--- START ---

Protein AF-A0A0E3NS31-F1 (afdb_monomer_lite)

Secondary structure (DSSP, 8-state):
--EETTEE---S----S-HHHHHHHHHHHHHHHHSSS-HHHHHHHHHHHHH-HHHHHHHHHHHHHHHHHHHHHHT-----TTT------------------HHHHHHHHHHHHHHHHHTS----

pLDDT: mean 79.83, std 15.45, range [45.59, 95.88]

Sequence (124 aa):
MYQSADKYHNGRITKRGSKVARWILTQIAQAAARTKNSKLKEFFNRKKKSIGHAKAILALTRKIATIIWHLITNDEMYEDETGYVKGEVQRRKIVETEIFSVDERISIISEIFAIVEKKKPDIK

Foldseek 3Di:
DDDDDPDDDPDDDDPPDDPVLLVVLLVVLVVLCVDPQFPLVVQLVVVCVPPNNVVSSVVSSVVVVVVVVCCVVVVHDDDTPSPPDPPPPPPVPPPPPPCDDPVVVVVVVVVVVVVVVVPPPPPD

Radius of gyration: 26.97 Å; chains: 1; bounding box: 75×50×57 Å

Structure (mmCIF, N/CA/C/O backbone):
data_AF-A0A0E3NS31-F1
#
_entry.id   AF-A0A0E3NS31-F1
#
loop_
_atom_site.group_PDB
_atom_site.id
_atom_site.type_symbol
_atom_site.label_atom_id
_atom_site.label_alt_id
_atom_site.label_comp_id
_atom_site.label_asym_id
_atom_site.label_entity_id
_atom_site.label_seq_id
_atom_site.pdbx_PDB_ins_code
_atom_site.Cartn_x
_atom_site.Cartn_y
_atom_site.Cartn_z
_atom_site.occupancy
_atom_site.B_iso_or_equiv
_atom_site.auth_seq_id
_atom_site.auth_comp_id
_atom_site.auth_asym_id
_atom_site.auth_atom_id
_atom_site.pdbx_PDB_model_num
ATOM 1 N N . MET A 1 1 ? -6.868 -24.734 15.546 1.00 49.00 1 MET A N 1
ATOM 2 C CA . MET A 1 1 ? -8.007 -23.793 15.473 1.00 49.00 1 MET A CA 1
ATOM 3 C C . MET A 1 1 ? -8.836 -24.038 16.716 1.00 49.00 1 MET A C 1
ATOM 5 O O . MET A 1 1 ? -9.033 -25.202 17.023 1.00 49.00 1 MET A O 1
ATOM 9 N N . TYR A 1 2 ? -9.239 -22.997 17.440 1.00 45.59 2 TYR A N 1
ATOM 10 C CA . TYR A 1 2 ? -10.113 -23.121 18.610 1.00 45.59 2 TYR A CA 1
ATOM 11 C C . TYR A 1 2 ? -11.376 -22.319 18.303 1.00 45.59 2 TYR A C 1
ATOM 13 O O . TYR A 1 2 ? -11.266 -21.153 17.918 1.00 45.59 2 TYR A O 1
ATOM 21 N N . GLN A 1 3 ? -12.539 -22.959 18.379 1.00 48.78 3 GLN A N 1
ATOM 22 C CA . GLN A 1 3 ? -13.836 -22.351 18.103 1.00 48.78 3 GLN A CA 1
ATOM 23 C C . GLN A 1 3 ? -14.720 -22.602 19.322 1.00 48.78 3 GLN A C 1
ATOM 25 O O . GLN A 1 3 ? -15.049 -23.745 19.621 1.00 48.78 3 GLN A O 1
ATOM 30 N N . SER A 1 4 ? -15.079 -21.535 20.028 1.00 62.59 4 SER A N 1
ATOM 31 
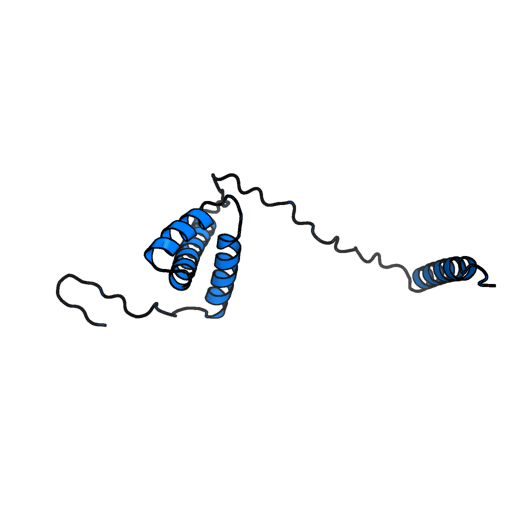C CA . SER A 1 4 ? -16.065 -21.564 21.107 1.00 62.59 4 SER A CA 1
ATOM 32 C C . SER A 1 4 ? -17.158 -20.557 20.752 1.00 62.59 4 SER A C 1
ATOM 34 O O . SER A 1 4 ? -16.854 -19.386 20.518 1.00 62.59 4 SER A O 1
ATOM 36 N N . ALA A 1 5 ? -18.387 -21.070 20.635 1.00 57.19 5 ALA A N 1
ATOM 37 C CA . ALA A 1 5 ? -19.676 -20.387 20.483 1.00 57.19 5 ALA A CA 1
ATOM 38 C C . ALA A 1 5 ? -19.611 -18.861 20.245 1.00 57.19 5 ALA A C 1
ATOM 40 O O . ALA A 1 5 ? -19.754 -18.097 21.190 1.00 57.19 5 ALA A O 1
ATOM 41 N N . ASP A 1 6 ? -19.444 -18.440 18.983 1.00 56.56 6 ASP A N 1
ATOM 42 C CA . ASP A 1 6 ? -19.556 -17.046 18.491 1.00 56.56 6 ASP A CA 1
ATOM 43 C C . ASP A 1 6 ? -18.267 -16.192 18.396 1.00 56.56 6 ASP A C 1
ATOM 45 O O . ASP A 1 6 ? -18.292 -15.085 17.862 1.00 56.56 6 ASP A O 1
ATOM 49 N N . LYS A 1 7 ? -17.085 -16.693 18.795 1.00 52.81 7 LYS A N 1
ATOM 50 C CA . LYS A 1 7 ? -15.809 -15.971 18.565 1.00 52.81 7 LYS A CA 1
ATOM 51 C C . LYS A 1 7 ? -14.862 -16.700 17.617 1.00 52.81 7 LYS A C 1
ATOM 53 O O . LYS A 1 7 ? -14.215 -17.686 17.969 1.00 52.81 7 LYS A O 1
ATOM 58 N N . TYR A 1 8 ? -14.707 -16.149 16.411 1.00 55.31 8 TYR A N 1
ATOM 59 C CA . TYR A 1 8 ? -13.669 -16.562 15.466 1.00 55.31 8 TYR A CA 1
ATOM 60 C C . TYR A 1 8 ? -12.315 -15.968 15.860 1.00 55.31 8 TYR A C 1
ATOM 62 O O . TYR A 1 8 ? -11.982 -14.827 15.545 1.00 55.31 8 TYR A O 1
ATOM 70 N N . HIS A 1 9 ? -11.491 -16.775 16.523 1.00 52.72 9 HIS A N 1
ATOM 71 C CA . HIS A 1 9 ? -10.079 -16.468 16.705 1.00 52.72 9 HIS A CA 1
ATOM 72 C C . HIS A 1 9 ? -9.289 -16.966 15.491 1.00 52.72 9 HIS A C 1
ATOM 74 O O . HIS A 1 9 ? -8.752 -18.077 15.474 1.00 52.72 9 HIS A O 1
ATOM 80 N N . ASN A 1 10 ? -9.190 -16.134 14.450 1.00 51.62 10 ASN A N 1
ATOM 81 C CA . ASN A 1 10 ? -8.175 -16.330 13.419 1.00 51.62 10 ASN A CA 1
ATOM 82 C C . ASN A 1 10 ? -6.813 -16.240 14.118 1.00 51.62 10 ASN A C 1
ATOM 84 O O . ASN A 1 10 ? -6.451 -15.190 14.642 1.00 51.62 10 ASN A O 1
ATOM 88 N N . GLY A 1 11 ? -6.094 -17.362 14.194 1.00 60.38 11 GLY A N 1
ATOM 89 C CA . GLY A 1 11 ? -4.782 -17.432 14.832 1.00 60.38 11 GLY A CA 1
ATOM 90 C C . GLY A 1 11 ? -3.723 -16.557 14.142 1.00 60.38 11 GLY A C 1
ATOM 91 O O . GLY A 1 11 ? -3.998 -15.543 13.504 1.00 60.38 11 GLY A O 1
ATOM 92 N N . ARG A 1 12 ? -2.454 -16.953 14.250 1.00 56.44 12 ARG A N 1
ATOM 93 C CA . ARG A 1 12 ? -1.328 -16.227 13.638 1.00 56.44 12 ARG A CA 1
ATOM 94 C C . ARG A 1 12 ? -1.583 -15.971 12.143 1.00 56.44 12 ARG A C 1
ATOM 96 O O . ARG A 1 12 ? -1.997 -16.887 11.437 1.00 56.44 12 ARG A O 1
ATOM 103 N N . ILE A 1 13 ? -1.302 -14.746 11.676 1.00 64.00 13 ILE A N 1
ATOM 104 C CA . ILE A 1 13 ? -1.458 -14.310 10.273 1.00 64.00 13 ILE A CA 1
ATOM 105 C C . ILE A 1 13 ? -0.989 -15.427 9.333 1.00 64.00 13 ILE A C 1
ATOM 107 O O . ILE A 1 13 ? 0.193 -15.787 9.323 1.00 64.00 13 ILE A O 1
ATOM 111 N N . THR A 1 14 ? -1.923 -15.997 8.573 1.00 66.00 14 THR A N 1
ATOM 112 C CA . THR A 1 14 ? -1.669 -17.176 7.745 1.00 66.00 14 THR A CA 1
ATOM 113 C C . THR A 1 14 ? -0.700 -16.826 6.620 1.00 66.00 14 THR A C 1
ATOM 115 O O . THR A 1 14 ? -1.009 -16.015 5.751 1.00 66.00 14 THR A O 1
ATOM 118 N N . LYS A 1 15 ? 0.476 -17.462 6.605 1.00 72.31 15 LYS A N 1
ATOM 119 C CA . LYS A 1 15 ? 1.526 -17.252 5.591 1.00 72.31 15 LYS A CA 1
ATOM 120 C C . LYS A 1 15 ? 1.333 -18.113 4.332 1.00 72.31 15 LYS A C 1
ATOM 122 O O . LYS A 1 15 ? 2.318 -18.463 3.683 1.00 72.31 15 LYS A O 1
ATOM 127 N N . ARG A 1 16 ? 0.091 -18.449 3.972 1.00 76.56 16 ARG A N 1
ATOM 128 C CA . ARG A 1 16 ? -0.207 -19.202 2.742 1.00 76.56 16 ARG A CA 1
ATOM 129 C C . ARG A 1 16 ? 0.083 -18.348 1.493 1.00 76.56 16 ARG A C 1
ATOM 131 O O . ARG A 1 16 ? 0.016 -17.118 1.563 1.00 76.56 16 ARG A O 1
ATOM 138 N N . GLY A 1 17 ? 0.450 -18.996 0.387 1.00 81.62 17 GLY A N 1
ATOM 139 C CA . GLY A 1 17 ? 0.828 -18.356 -0.883 1.00 81.62 17 GLY A CA 1
ATOM 140 C C . GLY A 1 17 ? 2.319 -18.008 -1.016 1.00 81.62 17 GLY A C 1
ATOM 141 O O . GLY A 1 17 ? 3.117 -18.260 -0.109 1.00 81.62 17 GLY A O 1
ATOM 142 N N . SER A 1 18 ? 2.690 -17.413 -2.157 1.00 87.06 18 SER A N 1
ATOM 143 C CA . SER A 1 18 ? 4.084 -17.096 -2.506 1.00 87.06 18 SER A CA 1
ATOM 144 C C . SER A 1 18 ? 4.753 -16.164 -1.488 1.00 87.06 18 SER A C 1
ATOM 146 O O . SER A 1 18 ? 4.280 -15.058 -1.200 1.00 87.06 18 SER A O 1
ATOM 148 N N . LYS A 1 19 ? 5.904 -16.600 -0.958 1.00 88.38 19 LYS A N 1
ATOM 149 C CA . LYS A 1 19 ? 6.748 -15.799 -0.056 1.00 88.38 19 LYS A CA 1
ATOM 150 C C . LYS A 1 19 ? 7.282 -14.547 -0.759 1.00 88.38 19 LYS A C 1
ATOM 152 O O . LYS A 1 19 ? 7.341 -13.493 -0.128 1.00 88.38 19 LYS A O 1
ATOM 157 N N . VAL A 1 20 ? 7.617 -14.664 -2.045 1.00 91.94 20 VAL A N 1
ATOM 158 C CA . VAL A 1 20 ? 8.163 -13.573 -2.866 1.00 91.94 20 VAL A CA 1
ATOM 159 C C . VAL A 1 20 ? 7.113 -12.488 -3.076 1.00 91.94 20 VAL A C 1
ATOM 161 O O . VAL A 1 20 ? 7.370 -11.333 -2.755 1.00 91.94 20 VAL A O 1
ATOM 164 N N . ALA A 1 21 ? 5.898 -12.858 -3.492 1.00 89.75 21 ALA A N 1
ATOM 165 C CA . ALA A 1 21 ? 4.811 -11.897 -3.689 1.00 89.75 21 ALA A CA 1
ATOM 166 C C . ALA A 1 21 ? 4.501 -11.113 -2.403 1.00 89.75 21 ALA A C 1
ATOM 168 O O . ALA A 1 21 ? 4.370 -9.892 -2.421 1.00 89.75 21 ALA A O 1
ATOM 169 N N . ARG A 1 22 ? 4.465 -11.797 -1.251 1.00 89.94 22 ARG A N 1
ATOM 170 C CA . ARG A 1 22 ? 4.273 -11.138 0.048 1.00 89.94 22 ARG A CA 1
ATOM 171 C C . ARG A 1 22 ? 5.401 -10.165 0.377 1.00 89.94 22 ARG A C 1
ATOM 173 O O . ARG A 1 22 ? 5.127 -9.085 0.897 1.00 89.94 22 ARG A O 1
ATOM 180 N N . TRP A 1 23 ? 6.650 -10.549 0.118 1.00 93.56 23 TRP A N 1
ATOM 181 C CA . TRP A 1 23 ? 7.799 -9.676 0.339 1.00 93.56 23 TRP A CA 1
ATOM 182 C C . TRP A 1 23 ? 7.703 -8.420 -0.536 1.00 93.56 23 TRP A C 1
ATOM 184 O O . TRP A 1 23 ? 7.755 -7.322 0.011 1.00 93.56 23 TRP A O 1
ATOM 194 N N . ILE A 1 24 ? 7.426 -8.570 -1.837 1.00 94.75 24 ILE A N 1
ATOM 195 C CA . ILE A 1 24 ? 7.231 -7.450 -2.775 1.00 94.75 24 ILE A CA 1
ATOM 196 C C . ILE A 1 24 ? 6.104 -6.527 -2.294 1.00 94.75 24 ILE A C 1
ATOM 198 O O . ILE A 1 24 ? 6.317 -5.329 -2.127 1.00 94.75 24 ILE A O 1
ATOM 202 N N . LEU A 1 25 ? 4.924 -7.071 -1.979 1.00 93.56 25 LEU A N 1
ATOM 203 C CA . LEU A 1 25 ? 3.790 -6.275 -1.491 1.00 93.56 25 LEU A CA 1
ATOM 204 C C . LEU A 1 25 ? 4.099 -5.559 -0.169 1.00 93.56 25 LEU A C 1
ATOM 206 O O . LEU A 1 25 ? 3.581 -4.474 0.092 1.00 93.56 25 LEU A O 1
ATOM 210 N N . THR A 1 26 ? 4.948 -6.147 0.676 1.00 94.81 26 THR A N 1
ATOM 211 C CA . THR A 1 26 ? 5.403 -5.498 1.910 1.00 94.81 26 THR A CA 1
ATOM 212 C C . THR A 1 26 ? 6.307 -4.305 1.597 1.00 94.81 26 THR A C 1
ATOM 214 O O . THR A 1 26 ? 6.118 -3.251 2.198 1.00 94.81 26 THR A O 1
ATOM 217 N N . GLN A 1 27 ? 7.233 -4.428 0.638 1.00 95.88 27 GLN A N 1
ATOM 218 C CA . GLN A 1 27 ? 8.067 -3.305 0.183 1.00 95.88 27 GLN A CA 1
ATOM 219 C C . GLN A 1 27 ? 7.209 -2.181 -0.410 1.00 95.88 27 GLN A C 1
ATOM 221 O O . GLN A 1 27 ? 7.369 -1.018 -0.040 1.00 95.88 27 GLN A O 1
ATOM 226 N N . ILE A 1 28 ? 6.229 -2.532 -1.249 1.00 94.56 28 ILE A N 1
ATOM 227 C CA . ILE A 1 28 ? 5.271 -1.575 -1.820 1.00 94.56 28 ILE A CA 1
ATOM 228 C C . ILE A 1 28 ? 4.502 -0.857 -0.704 1.00 94.56 28 ILE A C 1
ATOM 230 O O . ILE A 1 28 ? 4.391 0.365 -0.717 1.00 94.56 28 ILE A O 1
ATOM 234 N N . ALA A 1 29 ? 4.016 -1.588 0.304 1.00 94.56 29 ALA A N 1
ATOM 235 C CA . ALA A 1 29 ? 3.313 -0.993 1.438 1.00 94.56 29 ALA A CA 1
ATOM 236 C C . ALA A 1 29 ? 4.207 -0.047 2.259 1.00 94.56 29 ALA A C 1
ATOM 238 O O . ALA A 1 29 ? 3.747 1.010 2.688 1.00 94.56 29 ALA A O 1
ATOM 239 N N . GLN A 1 30 ? 5.484 -0.385 2.463 1.00 94.94 30 GLN A N 1
ATOM 240 C CA . GLN A 1 30 ? 6.432 0.507 3.138 1.00 94.94 30 GLN A CA 1
ATOM 241 C C . GLN A 1 30 ? 6.680 1.791 2.339 1.00 94.94 30 GLN A C 1
ATOM 243 O O . GLN A 1 30 ? 6.706 2.873 2.926 1.00 94.94 30 GLN A O 1
ATOM 248 N N . ALA A 1 31 ? 6.813 1.690 1.014 1.00 93.25 31 ALA A N 1
ATOM 249 C CA . ALA A 1 31 ? 6.920 2.853 0.140 1.00 93.25 31 ALA A CA 1
ATOM 250 C C . ALA A 1 31 ? 5.647 3.716 0.211 1.00 93.25 31 ALA A C 1
ATOM 252 O O . ALA A 1 31 ? 5.732 4.910 0.497 1.00 93.25 31 ALA A O 1
ATOM 253 N N . ALA A 1 32 ? 4.468 3.101 0.081 1.00 91.62 32 ALA A N 1
ATOM 254 C CA . ALA A 1 32 ? 3.173 3.778 0.159 1.00 91.62 32 ALA A CA 1
ATOM 255 C C . ALA A 1 32 ? 2.938 4.476 1.511 1.00 91.62 32 ALA A C 1
ATOM 257 O O . ALA A 1 32 ? 2.370 5.564 1.563 1.00 91.62 32 ALA A O 1
ATOM 258 N N . ALA A 1 33 ? 3.421 3.899 2.615 1.00 92.38 33 ALA A N 1
ATOM 259 C CA . ALA A 1 33 ? 3.350 4.526 3.935 1.00 92.38 33 ALA A CA 1
ATOM 260 C C . ALA A 1 33 ? 4.218 5.797 4.054 1.00 92.38 33 ALA A C 1
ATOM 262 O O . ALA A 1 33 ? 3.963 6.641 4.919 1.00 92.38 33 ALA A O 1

--- END ---

> _WHAT YOU NEED TO DO_: Your answer should be the lines above, from the line containing "ATOM 214 O O" up to and including the line containing "ATOM 218 C CA", reproduced exactly and with nothing else.

> _EXPECTED OUTPUT_:
ATOM 214 O O . THR A 1 26 ? 6.118 -3.251 2.198 1.00 94.81 26 THR A O 1
ATOM 217 N N . GLN A 1 27 ? 7.233 -4.428 0.638 1.00 95.88 27 GLN A N 1
ATOM 218 C CA . GLN A 1 27 ? 8.067 -3.305 0.183 1.00 95.88 27 GLN A CA 1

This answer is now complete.